(Your assignment): Please filter the listing below and copy out the lines that hold "superfamily".

(Material shown):
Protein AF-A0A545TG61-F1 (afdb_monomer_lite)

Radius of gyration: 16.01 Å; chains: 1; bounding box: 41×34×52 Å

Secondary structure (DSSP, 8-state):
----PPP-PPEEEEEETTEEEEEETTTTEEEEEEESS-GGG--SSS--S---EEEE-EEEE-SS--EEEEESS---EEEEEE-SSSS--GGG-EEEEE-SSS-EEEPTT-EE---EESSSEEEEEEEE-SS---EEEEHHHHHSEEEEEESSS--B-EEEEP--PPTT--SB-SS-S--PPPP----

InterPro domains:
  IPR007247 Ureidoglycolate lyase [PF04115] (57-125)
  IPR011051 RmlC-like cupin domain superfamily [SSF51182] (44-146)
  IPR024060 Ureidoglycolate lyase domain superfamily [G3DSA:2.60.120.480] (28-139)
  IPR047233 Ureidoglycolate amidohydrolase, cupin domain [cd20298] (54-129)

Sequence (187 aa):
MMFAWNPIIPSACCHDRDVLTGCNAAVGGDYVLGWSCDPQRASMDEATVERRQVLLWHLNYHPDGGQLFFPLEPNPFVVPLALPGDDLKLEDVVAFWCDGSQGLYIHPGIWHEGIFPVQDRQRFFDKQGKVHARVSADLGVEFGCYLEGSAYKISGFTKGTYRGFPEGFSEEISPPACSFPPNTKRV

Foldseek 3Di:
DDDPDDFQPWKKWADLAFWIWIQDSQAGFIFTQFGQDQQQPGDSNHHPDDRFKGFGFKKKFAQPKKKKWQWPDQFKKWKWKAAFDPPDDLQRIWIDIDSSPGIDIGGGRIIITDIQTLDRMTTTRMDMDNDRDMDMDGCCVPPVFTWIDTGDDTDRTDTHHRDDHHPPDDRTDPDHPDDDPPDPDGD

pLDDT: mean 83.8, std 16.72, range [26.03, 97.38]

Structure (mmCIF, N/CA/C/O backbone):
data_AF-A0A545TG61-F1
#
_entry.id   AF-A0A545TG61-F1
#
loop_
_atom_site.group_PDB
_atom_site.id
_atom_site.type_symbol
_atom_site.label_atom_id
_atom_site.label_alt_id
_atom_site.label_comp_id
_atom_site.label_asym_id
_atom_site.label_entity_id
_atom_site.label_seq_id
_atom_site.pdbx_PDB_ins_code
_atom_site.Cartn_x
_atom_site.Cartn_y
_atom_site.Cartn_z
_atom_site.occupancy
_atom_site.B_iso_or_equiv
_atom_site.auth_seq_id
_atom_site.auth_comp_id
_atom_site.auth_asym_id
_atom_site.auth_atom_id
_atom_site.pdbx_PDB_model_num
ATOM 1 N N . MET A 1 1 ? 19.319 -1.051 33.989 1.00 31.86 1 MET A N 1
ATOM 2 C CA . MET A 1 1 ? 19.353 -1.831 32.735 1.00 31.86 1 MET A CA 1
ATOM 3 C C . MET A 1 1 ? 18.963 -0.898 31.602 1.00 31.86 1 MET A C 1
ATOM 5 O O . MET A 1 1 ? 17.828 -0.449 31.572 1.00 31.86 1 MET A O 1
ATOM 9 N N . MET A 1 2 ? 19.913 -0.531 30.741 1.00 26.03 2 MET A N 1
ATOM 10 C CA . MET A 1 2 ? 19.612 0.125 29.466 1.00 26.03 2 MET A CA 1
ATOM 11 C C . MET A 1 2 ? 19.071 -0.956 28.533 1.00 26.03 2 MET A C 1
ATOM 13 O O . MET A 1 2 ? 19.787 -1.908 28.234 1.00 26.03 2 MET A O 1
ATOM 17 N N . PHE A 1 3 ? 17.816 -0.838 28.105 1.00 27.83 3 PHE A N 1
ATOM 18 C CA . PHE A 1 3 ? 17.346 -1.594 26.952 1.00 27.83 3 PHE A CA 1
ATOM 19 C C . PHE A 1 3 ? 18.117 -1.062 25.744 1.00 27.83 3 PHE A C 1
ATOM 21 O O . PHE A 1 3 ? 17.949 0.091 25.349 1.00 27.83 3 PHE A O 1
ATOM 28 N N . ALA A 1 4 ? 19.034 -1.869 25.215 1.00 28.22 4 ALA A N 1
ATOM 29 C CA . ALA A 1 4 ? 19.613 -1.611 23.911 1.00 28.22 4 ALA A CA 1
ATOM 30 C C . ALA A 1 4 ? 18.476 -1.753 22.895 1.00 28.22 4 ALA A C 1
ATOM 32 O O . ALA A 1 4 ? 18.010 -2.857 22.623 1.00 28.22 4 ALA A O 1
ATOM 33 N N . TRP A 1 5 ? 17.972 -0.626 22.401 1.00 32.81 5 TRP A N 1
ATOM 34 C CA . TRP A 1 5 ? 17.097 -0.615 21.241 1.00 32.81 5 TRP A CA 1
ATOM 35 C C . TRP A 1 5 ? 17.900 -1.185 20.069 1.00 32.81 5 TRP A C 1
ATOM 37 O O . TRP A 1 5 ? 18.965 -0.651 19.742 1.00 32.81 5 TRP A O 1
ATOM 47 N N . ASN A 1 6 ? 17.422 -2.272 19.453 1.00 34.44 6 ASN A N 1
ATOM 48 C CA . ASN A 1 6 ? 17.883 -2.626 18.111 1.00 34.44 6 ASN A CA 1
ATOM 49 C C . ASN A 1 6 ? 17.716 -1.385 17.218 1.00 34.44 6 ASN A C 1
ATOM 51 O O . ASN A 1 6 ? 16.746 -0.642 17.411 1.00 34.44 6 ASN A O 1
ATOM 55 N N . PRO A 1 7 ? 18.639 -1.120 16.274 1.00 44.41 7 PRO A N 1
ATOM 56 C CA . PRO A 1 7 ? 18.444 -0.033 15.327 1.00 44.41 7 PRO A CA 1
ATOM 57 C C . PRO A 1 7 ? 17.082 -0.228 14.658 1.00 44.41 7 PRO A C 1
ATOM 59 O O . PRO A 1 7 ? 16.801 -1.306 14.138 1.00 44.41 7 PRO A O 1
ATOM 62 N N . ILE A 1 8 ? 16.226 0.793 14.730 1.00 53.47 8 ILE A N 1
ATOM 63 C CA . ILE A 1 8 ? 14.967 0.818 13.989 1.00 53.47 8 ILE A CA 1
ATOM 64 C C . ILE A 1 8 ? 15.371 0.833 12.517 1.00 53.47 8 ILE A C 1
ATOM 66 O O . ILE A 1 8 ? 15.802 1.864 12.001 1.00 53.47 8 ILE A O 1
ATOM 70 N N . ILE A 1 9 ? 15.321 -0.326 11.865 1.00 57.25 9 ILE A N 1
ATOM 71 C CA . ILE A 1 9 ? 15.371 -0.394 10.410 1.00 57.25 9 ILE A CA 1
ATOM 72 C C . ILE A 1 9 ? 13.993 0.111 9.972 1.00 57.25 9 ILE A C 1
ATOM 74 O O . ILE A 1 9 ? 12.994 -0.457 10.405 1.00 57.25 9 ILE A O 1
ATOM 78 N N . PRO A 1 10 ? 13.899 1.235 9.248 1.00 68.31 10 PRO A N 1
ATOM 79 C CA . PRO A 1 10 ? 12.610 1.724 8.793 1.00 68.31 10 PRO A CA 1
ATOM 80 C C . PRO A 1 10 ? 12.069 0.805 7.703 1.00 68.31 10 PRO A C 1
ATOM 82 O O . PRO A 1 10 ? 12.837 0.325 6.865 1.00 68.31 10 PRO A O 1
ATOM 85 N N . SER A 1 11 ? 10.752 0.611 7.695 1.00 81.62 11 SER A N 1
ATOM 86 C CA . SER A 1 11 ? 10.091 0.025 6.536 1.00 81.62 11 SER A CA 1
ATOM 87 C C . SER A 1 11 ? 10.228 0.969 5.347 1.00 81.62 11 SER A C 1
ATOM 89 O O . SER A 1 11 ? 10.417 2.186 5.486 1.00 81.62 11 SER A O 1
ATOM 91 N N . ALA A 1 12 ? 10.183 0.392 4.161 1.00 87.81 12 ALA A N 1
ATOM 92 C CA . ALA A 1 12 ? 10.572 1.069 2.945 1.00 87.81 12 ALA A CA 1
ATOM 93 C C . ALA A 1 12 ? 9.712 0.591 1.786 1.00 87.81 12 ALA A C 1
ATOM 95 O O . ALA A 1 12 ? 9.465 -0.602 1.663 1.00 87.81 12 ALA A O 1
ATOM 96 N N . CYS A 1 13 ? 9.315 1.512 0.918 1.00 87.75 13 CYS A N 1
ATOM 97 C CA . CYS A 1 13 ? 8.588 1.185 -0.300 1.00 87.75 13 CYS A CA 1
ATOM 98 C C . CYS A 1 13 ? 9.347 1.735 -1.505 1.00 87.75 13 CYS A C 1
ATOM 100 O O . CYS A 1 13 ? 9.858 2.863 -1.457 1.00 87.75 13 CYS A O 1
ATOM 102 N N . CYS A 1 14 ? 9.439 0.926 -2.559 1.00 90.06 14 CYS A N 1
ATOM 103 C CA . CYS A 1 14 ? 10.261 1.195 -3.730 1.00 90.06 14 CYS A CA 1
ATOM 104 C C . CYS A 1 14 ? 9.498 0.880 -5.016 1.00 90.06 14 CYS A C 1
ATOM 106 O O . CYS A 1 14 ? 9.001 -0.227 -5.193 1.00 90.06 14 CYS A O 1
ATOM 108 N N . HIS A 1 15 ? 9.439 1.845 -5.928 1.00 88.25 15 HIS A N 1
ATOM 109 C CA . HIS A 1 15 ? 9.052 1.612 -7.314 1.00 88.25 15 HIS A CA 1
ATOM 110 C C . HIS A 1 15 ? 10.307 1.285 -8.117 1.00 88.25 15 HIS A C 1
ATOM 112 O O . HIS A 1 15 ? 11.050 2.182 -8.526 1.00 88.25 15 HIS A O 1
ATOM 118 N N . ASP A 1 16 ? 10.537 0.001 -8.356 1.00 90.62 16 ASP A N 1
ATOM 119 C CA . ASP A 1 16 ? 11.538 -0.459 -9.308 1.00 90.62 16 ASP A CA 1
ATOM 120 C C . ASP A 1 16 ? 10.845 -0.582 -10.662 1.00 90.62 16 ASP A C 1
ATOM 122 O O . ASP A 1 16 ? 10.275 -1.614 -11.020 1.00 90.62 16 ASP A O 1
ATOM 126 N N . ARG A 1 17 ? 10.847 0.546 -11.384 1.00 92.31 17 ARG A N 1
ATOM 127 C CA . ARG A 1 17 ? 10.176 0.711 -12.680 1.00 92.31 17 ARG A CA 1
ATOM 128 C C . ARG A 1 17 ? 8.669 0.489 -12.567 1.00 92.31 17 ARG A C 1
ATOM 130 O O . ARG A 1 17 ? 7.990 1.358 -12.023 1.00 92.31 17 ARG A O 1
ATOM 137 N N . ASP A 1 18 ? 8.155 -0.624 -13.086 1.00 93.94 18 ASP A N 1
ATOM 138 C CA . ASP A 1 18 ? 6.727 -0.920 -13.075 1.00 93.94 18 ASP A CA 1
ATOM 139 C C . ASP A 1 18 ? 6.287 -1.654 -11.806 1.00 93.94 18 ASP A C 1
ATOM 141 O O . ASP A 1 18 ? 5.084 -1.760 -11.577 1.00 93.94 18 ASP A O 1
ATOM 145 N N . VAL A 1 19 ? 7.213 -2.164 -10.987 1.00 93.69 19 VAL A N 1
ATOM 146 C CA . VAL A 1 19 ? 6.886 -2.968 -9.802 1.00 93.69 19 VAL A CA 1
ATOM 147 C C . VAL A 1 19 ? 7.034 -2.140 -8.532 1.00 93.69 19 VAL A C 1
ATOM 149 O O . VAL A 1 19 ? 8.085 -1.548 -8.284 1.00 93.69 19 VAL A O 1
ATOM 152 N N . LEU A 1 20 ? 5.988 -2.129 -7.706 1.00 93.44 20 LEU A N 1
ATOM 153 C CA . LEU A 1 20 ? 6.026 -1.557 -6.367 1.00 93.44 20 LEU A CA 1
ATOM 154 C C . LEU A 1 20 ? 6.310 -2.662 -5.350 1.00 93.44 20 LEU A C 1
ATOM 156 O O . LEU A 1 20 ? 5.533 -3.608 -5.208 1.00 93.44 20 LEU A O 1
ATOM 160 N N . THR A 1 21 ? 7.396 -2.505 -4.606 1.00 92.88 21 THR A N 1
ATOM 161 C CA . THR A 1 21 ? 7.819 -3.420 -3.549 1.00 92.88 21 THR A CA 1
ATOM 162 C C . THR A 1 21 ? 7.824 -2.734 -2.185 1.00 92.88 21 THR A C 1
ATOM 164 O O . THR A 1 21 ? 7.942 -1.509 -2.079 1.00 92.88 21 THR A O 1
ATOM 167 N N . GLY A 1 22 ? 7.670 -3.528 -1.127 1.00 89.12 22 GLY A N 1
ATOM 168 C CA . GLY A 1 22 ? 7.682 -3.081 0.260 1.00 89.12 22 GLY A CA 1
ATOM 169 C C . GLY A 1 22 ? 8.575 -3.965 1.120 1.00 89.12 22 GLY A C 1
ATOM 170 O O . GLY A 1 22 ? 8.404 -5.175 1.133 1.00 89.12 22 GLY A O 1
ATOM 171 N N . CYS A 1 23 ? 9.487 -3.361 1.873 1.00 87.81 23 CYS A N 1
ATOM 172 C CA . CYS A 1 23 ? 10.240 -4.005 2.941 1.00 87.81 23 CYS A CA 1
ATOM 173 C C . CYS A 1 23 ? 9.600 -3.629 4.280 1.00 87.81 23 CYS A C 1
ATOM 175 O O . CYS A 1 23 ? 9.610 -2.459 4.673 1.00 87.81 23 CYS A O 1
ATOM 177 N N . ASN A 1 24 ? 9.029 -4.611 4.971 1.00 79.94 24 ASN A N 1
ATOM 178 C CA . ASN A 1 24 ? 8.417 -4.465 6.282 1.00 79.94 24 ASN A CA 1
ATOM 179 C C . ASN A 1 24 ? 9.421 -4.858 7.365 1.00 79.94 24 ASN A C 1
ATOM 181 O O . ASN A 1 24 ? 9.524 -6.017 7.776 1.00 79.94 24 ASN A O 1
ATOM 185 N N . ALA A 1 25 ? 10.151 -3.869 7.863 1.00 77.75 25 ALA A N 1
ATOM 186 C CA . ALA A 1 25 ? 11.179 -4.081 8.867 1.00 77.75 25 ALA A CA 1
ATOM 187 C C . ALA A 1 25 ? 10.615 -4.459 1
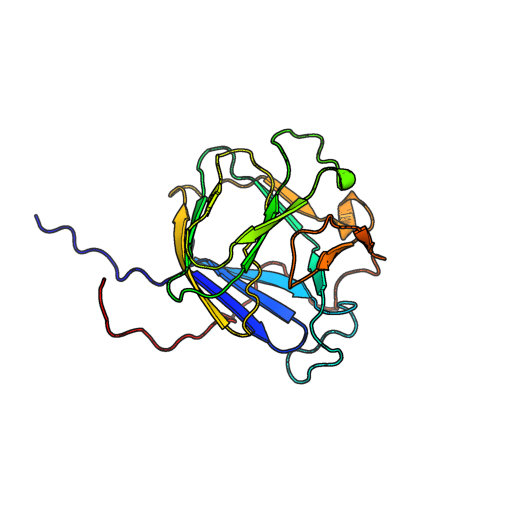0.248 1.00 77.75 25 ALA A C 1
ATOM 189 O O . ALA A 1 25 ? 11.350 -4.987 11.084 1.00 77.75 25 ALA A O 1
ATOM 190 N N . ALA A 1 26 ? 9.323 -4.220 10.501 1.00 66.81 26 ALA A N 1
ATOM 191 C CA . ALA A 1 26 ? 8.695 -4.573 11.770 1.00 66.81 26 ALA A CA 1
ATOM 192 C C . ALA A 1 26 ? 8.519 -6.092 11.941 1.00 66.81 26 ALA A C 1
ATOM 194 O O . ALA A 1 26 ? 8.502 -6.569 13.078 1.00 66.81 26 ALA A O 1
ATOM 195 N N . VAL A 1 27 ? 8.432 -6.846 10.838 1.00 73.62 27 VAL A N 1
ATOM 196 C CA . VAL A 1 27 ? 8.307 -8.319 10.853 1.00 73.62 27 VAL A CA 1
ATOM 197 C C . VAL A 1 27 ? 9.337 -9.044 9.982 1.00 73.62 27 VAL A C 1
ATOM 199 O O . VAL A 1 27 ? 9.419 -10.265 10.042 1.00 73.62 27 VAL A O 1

(Task output):
  IPR011051 RmlC-like cupin domain superfamily [SSF51182] (44-146)
  IPR024060 Ureidoglycolate lyase domain superfamily [G3DSA:2.60.120.480] (28-139)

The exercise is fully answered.